Zu dem Netzt wurden einige Plastikanker geliefert damit man das Netz an den Seiten fixieren kann, ich denke das man da besser mit Zelthaken arbeiten kann.

Anbei mal ein paar Bilder.
   
   

Das Netz sollte gut gespannt werden und nicht durchhängen.

Nachdem dann alle Bäume ihr laub verloren haben, habe ich das Netz entfernt.

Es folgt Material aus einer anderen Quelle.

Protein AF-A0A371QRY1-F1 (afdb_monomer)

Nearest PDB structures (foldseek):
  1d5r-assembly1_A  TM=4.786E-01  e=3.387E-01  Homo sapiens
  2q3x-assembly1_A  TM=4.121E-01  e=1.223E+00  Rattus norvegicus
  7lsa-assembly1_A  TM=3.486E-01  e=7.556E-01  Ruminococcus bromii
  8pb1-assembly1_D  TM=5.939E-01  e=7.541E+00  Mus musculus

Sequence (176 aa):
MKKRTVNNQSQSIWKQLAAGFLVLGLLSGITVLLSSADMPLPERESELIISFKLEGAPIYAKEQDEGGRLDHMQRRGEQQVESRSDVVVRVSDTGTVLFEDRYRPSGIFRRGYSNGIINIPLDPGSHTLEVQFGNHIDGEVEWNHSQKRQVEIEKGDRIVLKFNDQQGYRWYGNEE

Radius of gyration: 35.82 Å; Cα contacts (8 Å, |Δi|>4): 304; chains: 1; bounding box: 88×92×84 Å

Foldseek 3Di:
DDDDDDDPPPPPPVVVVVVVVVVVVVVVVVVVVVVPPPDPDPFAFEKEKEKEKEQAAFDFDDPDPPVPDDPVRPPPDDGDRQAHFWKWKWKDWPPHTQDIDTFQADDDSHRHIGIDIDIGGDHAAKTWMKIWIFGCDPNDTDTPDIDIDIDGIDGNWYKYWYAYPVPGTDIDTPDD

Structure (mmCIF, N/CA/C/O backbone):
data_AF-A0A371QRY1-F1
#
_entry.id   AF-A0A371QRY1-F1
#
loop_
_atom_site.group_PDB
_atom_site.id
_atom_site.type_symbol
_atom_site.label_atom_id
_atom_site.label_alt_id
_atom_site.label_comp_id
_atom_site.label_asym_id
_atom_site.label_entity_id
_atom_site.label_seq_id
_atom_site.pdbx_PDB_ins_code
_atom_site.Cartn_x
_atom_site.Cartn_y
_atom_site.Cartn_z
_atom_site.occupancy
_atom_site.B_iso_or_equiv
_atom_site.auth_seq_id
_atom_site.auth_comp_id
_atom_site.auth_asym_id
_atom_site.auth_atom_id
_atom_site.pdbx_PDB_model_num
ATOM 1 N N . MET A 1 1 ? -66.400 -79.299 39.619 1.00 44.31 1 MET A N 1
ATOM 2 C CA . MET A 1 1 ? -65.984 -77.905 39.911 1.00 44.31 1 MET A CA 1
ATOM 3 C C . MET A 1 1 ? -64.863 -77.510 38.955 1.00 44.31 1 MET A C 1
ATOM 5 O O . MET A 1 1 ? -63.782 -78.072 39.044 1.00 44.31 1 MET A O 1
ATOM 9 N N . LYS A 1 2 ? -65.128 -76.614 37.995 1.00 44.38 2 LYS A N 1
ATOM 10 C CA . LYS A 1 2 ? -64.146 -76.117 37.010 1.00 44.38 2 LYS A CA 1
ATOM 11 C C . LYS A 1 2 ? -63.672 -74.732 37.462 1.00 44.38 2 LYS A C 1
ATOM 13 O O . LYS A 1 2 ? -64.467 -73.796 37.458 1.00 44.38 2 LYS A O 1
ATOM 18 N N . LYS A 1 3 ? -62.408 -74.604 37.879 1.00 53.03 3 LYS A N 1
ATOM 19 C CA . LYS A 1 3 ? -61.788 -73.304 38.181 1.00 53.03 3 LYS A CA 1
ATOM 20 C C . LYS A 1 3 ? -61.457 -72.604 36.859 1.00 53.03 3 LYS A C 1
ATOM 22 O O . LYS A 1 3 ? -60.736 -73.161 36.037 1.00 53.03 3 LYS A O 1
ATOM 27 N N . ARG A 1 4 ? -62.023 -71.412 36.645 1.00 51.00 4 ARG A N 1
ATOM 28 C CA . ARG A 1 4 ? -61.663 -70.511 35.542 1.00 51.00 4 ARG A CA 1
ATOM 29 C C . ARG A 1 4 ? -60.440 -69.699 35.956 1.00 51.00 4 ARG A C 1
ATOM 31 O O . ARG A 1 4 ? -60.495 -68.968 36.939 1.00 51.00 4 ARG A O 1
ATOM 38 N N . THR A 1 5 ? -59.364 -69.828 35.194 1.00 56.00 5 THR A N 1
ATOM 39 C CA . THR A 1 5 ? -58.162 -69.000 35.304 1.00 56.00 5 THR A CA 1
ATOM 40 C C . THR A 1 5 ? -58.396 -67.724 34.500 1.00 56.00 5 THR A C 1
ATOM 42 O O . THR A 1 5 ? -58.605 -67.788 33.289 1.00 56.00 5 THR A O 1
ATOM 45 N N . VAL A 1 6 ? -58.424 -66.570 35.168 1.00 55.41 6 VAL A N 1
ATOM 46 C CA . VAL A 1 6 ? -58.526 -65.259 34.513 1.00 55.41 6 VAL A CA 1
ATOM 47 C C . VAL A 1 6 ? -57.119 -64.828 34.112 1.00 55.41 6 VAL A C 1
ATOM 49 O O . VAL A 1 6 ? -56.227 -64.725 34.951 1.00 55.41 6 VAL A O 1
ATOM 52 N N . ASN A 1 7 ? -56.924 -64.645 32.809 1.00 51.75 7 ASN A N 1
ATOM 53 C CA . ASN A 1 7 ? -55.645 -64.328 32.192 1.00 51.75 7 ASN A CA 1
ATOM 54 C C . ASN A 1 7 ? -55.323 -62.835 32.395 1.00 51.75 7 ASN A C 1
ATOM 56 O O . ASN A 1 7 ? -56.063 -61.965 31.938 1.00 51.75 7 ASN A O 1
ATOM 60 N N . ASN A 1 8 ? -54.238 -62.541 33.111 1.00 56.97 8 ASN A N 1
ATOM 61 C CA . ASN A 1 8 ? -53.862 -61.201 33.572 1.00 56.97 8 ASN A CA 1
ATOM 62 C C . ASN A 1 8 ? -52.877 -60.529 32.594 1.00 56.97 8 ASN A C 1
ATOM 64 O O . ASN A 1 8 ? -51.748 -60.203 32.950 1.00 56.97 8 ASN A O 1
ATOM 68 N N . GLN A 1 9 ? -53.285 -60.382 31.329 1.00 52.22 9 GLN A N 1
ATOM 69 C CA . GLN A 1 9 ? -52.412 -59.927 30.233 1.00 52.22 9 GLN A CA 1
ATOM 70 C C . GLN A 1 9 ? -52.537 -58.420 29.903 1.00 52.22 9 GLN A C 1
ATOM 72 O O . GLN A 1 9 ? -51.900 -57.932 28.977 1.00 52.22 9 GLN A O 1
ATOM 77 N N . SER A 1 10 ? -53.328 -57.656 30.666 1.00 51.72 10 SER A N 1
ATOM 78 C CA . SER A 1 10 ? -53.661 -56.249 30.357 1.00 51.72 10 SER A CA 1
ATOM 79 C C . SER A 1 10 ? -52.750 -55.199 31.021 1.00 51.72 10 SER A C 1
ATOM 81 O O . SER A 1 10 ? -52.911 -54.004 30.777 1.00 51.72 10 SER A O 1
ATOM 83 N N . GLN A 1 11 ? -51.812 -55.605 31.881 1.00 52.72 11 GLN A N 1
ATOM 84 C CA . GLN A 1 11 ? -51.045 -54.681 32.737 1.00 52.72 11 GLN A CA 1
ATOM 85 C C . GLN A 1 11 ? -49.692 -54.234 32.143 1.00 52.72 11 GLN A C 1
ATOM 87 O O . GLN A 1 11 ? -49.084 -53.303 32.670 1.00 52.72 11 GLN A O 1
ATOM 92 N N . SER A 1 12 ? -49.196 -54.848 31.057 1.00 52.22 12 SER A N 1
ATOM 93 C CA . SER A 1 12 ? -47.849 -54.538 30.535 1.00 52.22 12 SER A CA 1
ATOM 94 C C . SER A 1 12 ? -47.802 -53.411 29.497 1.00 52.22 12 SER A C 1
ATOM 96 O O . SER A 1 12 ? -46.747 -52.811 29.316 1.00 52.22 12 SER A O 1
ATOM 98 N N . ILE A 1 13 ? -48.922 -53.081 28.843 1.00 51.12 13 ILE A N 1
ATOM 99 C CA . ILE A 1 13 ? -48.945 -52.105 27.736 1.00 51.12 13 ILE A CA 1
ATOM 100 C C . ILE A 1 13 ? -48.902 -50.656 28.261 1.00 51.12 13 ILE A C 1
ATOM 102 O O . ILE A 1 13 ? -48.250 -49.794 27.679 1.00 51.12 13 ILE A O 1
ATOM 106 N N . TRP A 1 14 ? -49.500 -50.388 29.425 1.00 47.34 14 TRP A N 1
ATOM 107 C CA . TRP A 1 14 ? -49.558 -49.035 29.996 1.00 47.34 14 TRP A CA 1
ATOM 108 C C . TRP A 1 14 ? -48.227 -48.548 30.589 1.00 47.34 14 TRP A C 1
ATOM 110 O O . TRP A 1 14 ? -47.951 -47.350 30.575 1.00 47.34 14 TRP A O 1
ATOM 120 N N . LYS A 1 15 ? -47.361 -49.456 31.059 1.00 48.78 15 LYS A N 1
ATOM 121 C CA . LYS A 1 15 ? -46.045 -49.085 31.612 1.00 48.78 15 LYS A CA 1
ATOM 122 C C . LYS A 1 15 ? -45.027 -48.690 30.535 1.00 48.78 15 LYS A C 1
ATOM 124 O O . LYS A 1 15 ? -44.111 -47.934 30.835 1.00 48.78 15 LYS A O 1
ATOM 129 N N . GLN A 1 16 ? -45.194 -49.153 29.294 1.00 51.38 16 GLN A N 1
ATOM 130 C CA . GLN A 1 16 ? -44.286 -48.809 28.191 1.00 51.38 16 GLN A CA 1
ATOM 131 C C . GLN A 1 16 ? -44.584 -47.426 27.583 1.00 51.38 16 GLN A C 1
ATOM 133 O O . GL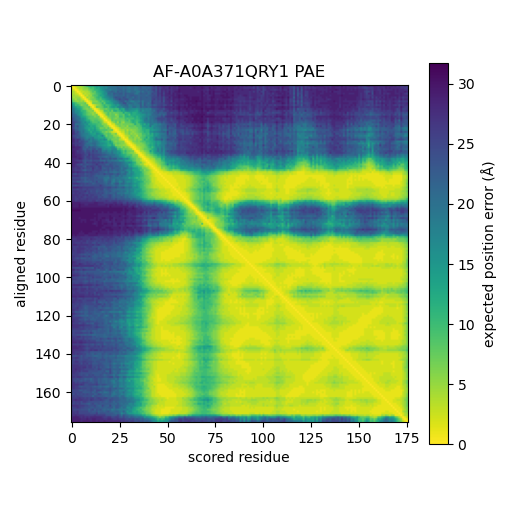N A 1 16 ? -43.663 -46.750 27.137 1.00 51.38 16 GLN A O 1
ATOM 138 N N . LEU A 1 17 ? -45.836 -46.954 27.636 1.00 50.03 17 LEU A N 1
ATOM 139 C CA . LEU A 1 17 ? -46.221 -45.642 27.094 1.00 50.03 17 LEU A CA 1
ATOM 140 C C . LEU A 1 17 ? -45.782 -44.455 27.973 1.00 50.03 17 LEU A C 1
ATOM 142 O O . LEU A 1 17 ? -45.468 -43.390 27.446 1.00 50.03 17 LEU A O 1
ATOM 146 N N . ALA A 1 18 ? -45.689 -44.630 29.296 1.00 50.47 18 ALA A N 1
ATOM 147 C CA . ALA A 1 18 ? -45.274 -43.557 30.209 1.00 50.47 18 ALA A CA 1
ATOM 148 C C . ALA A 1 18 ? -43.770 -43.218 30.122 1.00 50.47 18 ALA A C 1
ATOM 150 O O . ALA A 1 18 ? -43.380 -42.075 30.346 1.00 50.47 18 ALA A O 1
ATOM 151 N N . ALA A 1 19 ? -42.920 -44.185 29.758 1.00 49.53 19 ALA A N 1
ATOM 152 C CA . ALA A 1 19 ? -41.475 -43.976 29.644 1.00 49.53 19 ALA A CA 1
ATOM 153 C C . ALA A 1 19 ? -41.076 -43.182 28.381 1.00 49.53 19 ALA A C 1
ATOM 155 O O . ALA A 1 19 ? -40.099 -42.436 28.408 1.00 49.53 19 ALA A O 1
ATOM 156 N N . GLY A 1 20 ? -41.847 -43.289 27.291 1.00 47.84 20 GLY A N 1
ATOM 157 C CA . GLY A 1 20 ? -41.558 -42.594 26.028 1.00 47.84 20 GLY A CA 1
ATOM 158 C C . GLY A 1 20 ? -41.757 -41.074 26.088 1.00 47.84 20 GLY A C 1
ATOM 159 O O . GLY A 1 20 ? -40.996 -40.328 25.477 1.00 47.84 20 GLY A O 1
ATOM 160 N N . PHE A 1 21 ? -42.727 -40.596 26.874 1.00 50.75 21 PHE A N 1
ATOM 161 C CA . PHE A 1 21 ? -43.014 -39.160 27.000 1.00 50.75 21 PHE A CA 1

Machst du für uns auch mal bilder von deinem Teich ?


----------



## jochen0504 (9. Jan. 2009)

*AW: Empfehlung Schlammsauger*

hier ein mal ein Bild von meinen Teich

Bessere kann ich leider erst machen wenn der Schnee weg ist, sonst sieht man ja nichts 

mfg

Jochen


----------



## Annett (9. Jan. 2009)

*AW: Empfehlung Schlammsauger*

Hallo Jochen,

die Firma Naturagart bietet Netze mit enger Maschenweite und Befestigungen/Schwimminseln, die auch für große Teiche geeignet sind.
http://www.naturagart.com/naturagart/produkte/laubschutz.html

Vielleicht ist das ja schon passend für Euch?


----------



## Elfriede (9. Jan. 2009)

*AW: Empfehlung Schlammsauger*

Hallo Jochen,

zum Thema Laubschutznetz kann ich zwar nichts sagen, denn ich benutze kein Netz für meinen Teich, aber mit dem Schlammsauger USS 3000 bin ich sehr zurfrieden, ich habe ihn schon seit Jahren. Kürzlich habe ich im Internet gesehen, dass es dazu auch eine Saugglocke mit Teleskopstange und Schwimmschlauch als Zubehör gibt, die sich für große Teiche sicher besonders gut eignet. Ich werde mir dieses Teil im Frühling kaufen und dann darüber berichten. Mein Teich ist nicht so groß wie Deiner, es ist ein Schwimmteich und misst ohne Außenbecken ca. 13 x 6 m.

Mit lieben Grüßen
Elfriede


----------



## jochen0504 (10. Jan. 2009)

*AW: Empfehlung Schlammsauger*

Hallo alle zusammen

vielen Dank für die Tips ich werde mich mal diesbezüglich bei den Firmen nachsehen ...

@Elfriede
USS 3000 werde ich mir wohl nun zulegen, was hat dich das Teil gekostet.
Ich habe ein angebot über 549 Euro.

Gruss

Jochen


----------



## Michael K (10. Jan. 2009)

*AW: Empfehlung Schlammsauger*

Hallo Jochen,

http://www.schlamm-muli.de/  ruf auch da mal an und laß Dich beraten.
Ich bin mit dem Schlamm Muli sehr zufrieden die Teile welche ich da vor hatte waren Spielzeug.
Selbst bei Fadenalgen gibt es mit dem Teil keine Probleme.


----------



## Elfriede (10. Jan. 2009)

*AW: Empfehlung Schlammsauger*

Hallo Jochen,

bei diesem Angebot ( 549 Euro) solltest Du zuschlagen. Zwar weiß ich nicht mehr wieviel ich für den Sauger bezahlt habe, sicher aber sehr viel mehr als der USS 3000 heute kostet, - mein Kauf lag noch in der Zeit vor dem Euro. Auf meiner Suche nach der Saugglocke habe ich den USS 3000 in letzter Zeit nie unter 600-650 Euro gesehen.

Mit lieben Grüßen
Elfriede


----------



## 69pflanzenfreund69 (12. Jan. 2009)

*AW: Empfehlung Schlammsauger*

Hi Jochen, es wäre toll wenn du dich+ deinen teich mal wenn du zeit hast vorstellst. + nen bild vom netzt im herbst wäre auch schön. Bis dahin viel Erfolg beim Netz + Sauger finden.


----------